The City of Portland is about to formally recognize something that is already happening in the city and around the country.
City commissioners are expected to embrace the company Airbnb by setting up rules for using the program and taxing it.
You pronounce it "air b and b." The company helps homeowners rent out a room or their entire house on a nightly basis.
"Welcome to my home, my Airbnb home!" said Linda Fitzgerald with a smile.
She lives in North Portland and since November has rented out a spare room to strangers from all over the world.
"I've had guests from every continent," she said.
For $65, she'll rent you a room with a private bathroom and feed you breakfast.
Linda's one of around 1,000 people in Portland who are Airbnb hosts.
"My husband died in September and I needed to make some money, so I found Airbnb and punched the host button and thought, 'Hmm, this is interesting,'" Fitzgerald said.
Now, she's booked nearly 7 nights a week, months in advance.
"My first guests were two women from Shanghai. They were so cute!" she said.

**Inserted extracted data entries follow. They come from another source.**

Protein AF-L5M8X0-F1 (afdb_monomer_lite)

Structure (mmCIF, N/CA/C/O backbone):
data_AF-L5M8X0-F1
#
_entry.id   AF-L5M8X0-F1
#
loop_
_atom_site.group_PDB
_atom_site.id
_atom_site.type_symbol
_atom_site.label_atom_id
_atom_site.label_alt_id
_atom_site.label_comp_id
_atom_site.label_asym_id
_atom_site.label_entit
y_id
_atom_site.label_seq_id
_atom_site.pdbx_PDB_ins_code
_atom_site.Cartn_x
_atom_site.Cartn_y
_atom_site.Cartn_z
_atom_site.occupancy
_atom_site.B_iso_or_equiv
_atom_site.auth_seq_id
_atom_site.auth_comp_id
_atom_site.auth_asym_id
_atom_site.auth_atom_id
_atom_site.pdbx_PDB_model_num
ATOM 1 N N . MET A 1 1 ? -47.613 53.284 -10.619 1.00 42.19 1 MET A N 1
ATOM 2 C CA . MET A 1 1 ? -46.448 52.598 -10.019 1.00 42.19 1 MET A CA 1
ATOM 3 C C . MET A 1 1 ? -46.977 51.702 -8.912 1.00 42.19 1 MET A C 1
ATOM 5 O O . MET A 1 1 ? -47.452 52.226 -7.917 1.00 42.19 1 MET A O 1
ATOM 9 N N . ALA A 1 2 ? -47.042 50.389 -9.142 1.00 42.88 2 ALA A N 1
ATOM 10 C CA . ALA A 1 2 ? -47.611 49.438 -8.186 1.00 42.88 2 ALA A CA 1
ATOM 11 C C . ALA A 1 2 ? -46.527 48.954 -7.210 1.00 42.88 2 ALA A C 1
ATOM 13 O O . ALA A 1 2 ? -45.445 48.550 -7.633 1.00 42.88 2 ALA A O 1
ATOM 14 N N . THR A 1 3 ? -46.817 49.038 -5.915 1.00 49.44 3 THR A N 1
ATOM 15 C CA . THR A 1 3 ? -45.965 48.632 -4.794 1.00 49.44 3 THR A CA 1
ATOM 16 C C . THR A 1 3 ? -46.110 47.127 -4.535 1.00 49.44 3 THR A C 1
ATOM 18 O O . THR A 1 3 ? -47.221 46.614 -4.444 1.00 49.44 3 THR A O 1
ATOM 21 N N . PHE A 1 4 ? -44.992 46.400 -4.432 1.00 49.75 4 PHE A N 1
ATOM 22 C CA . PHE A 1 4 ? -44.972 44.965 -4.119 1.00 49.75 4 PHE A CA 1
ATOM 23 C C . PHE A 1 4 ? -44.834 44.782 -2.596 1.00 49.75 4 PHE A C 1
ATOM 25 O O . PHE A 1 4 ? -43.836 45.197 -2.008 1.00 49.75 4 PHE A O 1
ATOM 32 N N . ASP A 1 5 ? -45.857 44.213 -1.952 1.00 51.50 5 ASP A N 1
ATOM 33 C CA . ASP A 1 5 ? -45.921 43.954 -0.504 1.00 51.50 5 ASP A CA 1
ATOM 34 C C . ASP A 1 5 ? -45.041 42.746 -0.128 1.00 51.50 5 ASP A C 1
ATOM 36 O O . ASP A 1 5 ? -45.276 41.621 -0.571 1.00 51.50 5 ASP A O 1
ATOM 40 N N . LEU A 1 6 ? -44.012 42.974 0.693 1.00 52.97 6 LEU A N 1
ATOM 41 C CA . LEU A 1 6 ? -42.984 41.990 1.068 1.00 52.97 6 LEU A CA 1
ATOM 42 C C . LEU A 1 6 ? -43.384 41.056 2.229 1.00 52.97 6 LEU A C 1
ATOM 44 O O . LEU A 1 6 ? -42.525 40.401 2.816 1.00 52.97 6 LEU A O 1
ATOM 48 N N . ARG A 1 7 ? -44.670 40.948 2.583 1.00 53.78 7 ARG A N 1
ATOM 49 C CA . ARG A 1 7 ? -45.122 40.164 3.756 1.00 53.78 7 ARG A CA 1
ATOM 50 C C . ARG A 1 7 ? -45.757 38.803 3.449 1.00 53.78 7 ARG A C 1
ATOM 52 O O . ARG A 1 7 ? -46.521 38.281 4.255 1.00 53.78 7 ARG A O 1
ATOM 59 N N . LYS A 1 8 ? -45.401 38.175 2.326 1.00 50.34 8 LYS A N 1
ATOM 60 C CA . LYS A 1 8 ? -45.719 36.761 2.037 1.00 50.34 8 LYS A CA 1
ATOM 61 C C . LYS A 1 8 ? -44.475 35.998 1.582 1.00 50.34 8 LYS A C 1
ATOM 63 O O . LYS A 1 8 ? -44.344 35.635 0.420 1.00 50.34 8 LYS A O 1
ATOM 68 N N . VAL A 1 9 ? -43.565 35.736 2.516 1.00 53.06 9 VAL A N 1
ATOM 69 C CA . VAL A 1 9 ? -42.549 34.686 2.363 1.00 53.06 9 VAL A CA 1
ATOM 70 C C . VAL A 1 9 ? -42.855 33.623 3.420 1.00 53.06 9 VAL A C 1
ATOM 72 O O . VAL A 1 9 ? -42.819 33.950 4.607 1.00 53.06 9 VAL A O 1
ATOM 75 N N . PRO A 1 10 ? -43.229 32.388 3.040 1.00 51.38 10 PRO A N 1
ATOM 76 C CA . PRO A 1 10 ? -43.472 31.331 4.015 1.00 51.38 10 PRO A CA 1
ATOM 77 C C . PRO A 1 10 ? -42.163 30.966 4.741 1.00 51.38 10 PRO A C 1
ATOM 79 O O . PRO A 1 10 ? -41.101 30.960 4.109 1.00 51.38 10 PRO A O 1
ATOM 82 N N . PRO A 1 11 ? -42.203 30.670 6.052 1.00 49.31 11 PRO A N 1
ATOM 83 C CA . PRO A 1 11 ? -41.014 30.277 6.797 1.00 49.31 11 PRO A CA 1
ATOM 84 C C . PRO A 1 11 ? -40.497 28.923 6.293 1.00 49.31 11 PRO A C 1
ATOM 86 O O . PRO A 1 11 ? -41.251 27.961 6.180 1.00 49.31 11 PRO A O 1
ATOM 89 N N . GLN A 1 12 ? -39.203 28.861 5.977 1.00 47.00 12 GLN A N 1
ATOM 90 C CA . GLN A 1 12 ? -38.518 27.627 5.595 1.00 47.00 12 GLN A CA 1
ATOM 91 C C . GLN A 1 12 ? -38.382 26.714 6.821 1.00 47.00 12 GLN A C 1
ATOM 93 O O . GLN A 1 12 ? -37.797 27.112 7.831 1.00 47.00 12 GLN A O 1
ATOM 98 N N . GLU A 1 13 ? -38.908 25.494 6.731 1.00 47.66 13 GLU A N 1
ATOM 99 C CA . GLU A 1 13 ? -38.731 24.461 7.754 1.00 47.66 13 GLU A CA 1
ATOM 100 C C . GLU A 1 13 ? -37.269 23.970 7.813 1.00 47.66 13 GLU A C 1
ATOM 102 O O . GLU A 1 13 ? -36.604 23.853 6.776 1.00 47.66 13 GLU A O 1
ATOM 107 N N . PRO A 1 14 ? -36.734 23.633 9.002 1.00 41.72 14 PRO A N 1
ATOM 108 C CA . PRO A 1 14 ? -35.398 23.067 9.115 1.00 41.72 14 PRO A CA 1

The City of Portland took notice and worked with the company to form rules and taxes for the service. Homeowners must live in the house where they are renting rooms at least 9 months of the year and must register with the city.
Those living in condos or apartments must get home owner association approval or a manager's OK.
But there is no avoiding the fact that the idea is thriving, says a spokesman for Mayor Charlie Hales.
"It is actually happening, no way we can pretend it's not happening," said Dana Haynes. "So our city policies need to be reflective of the 21st century."
He expects the city commission to formally approve Airbnb next week.
"Yeah, it seems likely. The fact of the matter is Airbnb has been here and services like Airbnb are here in reality. There's more than 1,000 units registered at the beginning of this year," Haynes said.
The city will get a 5 percent tax off the price of each stay. The total estimated tax for next year is $384,000.
That s just fine with Linda back in North Portland. She thinks business will be strong for a long time.
"There's not been one bad experience!" she said.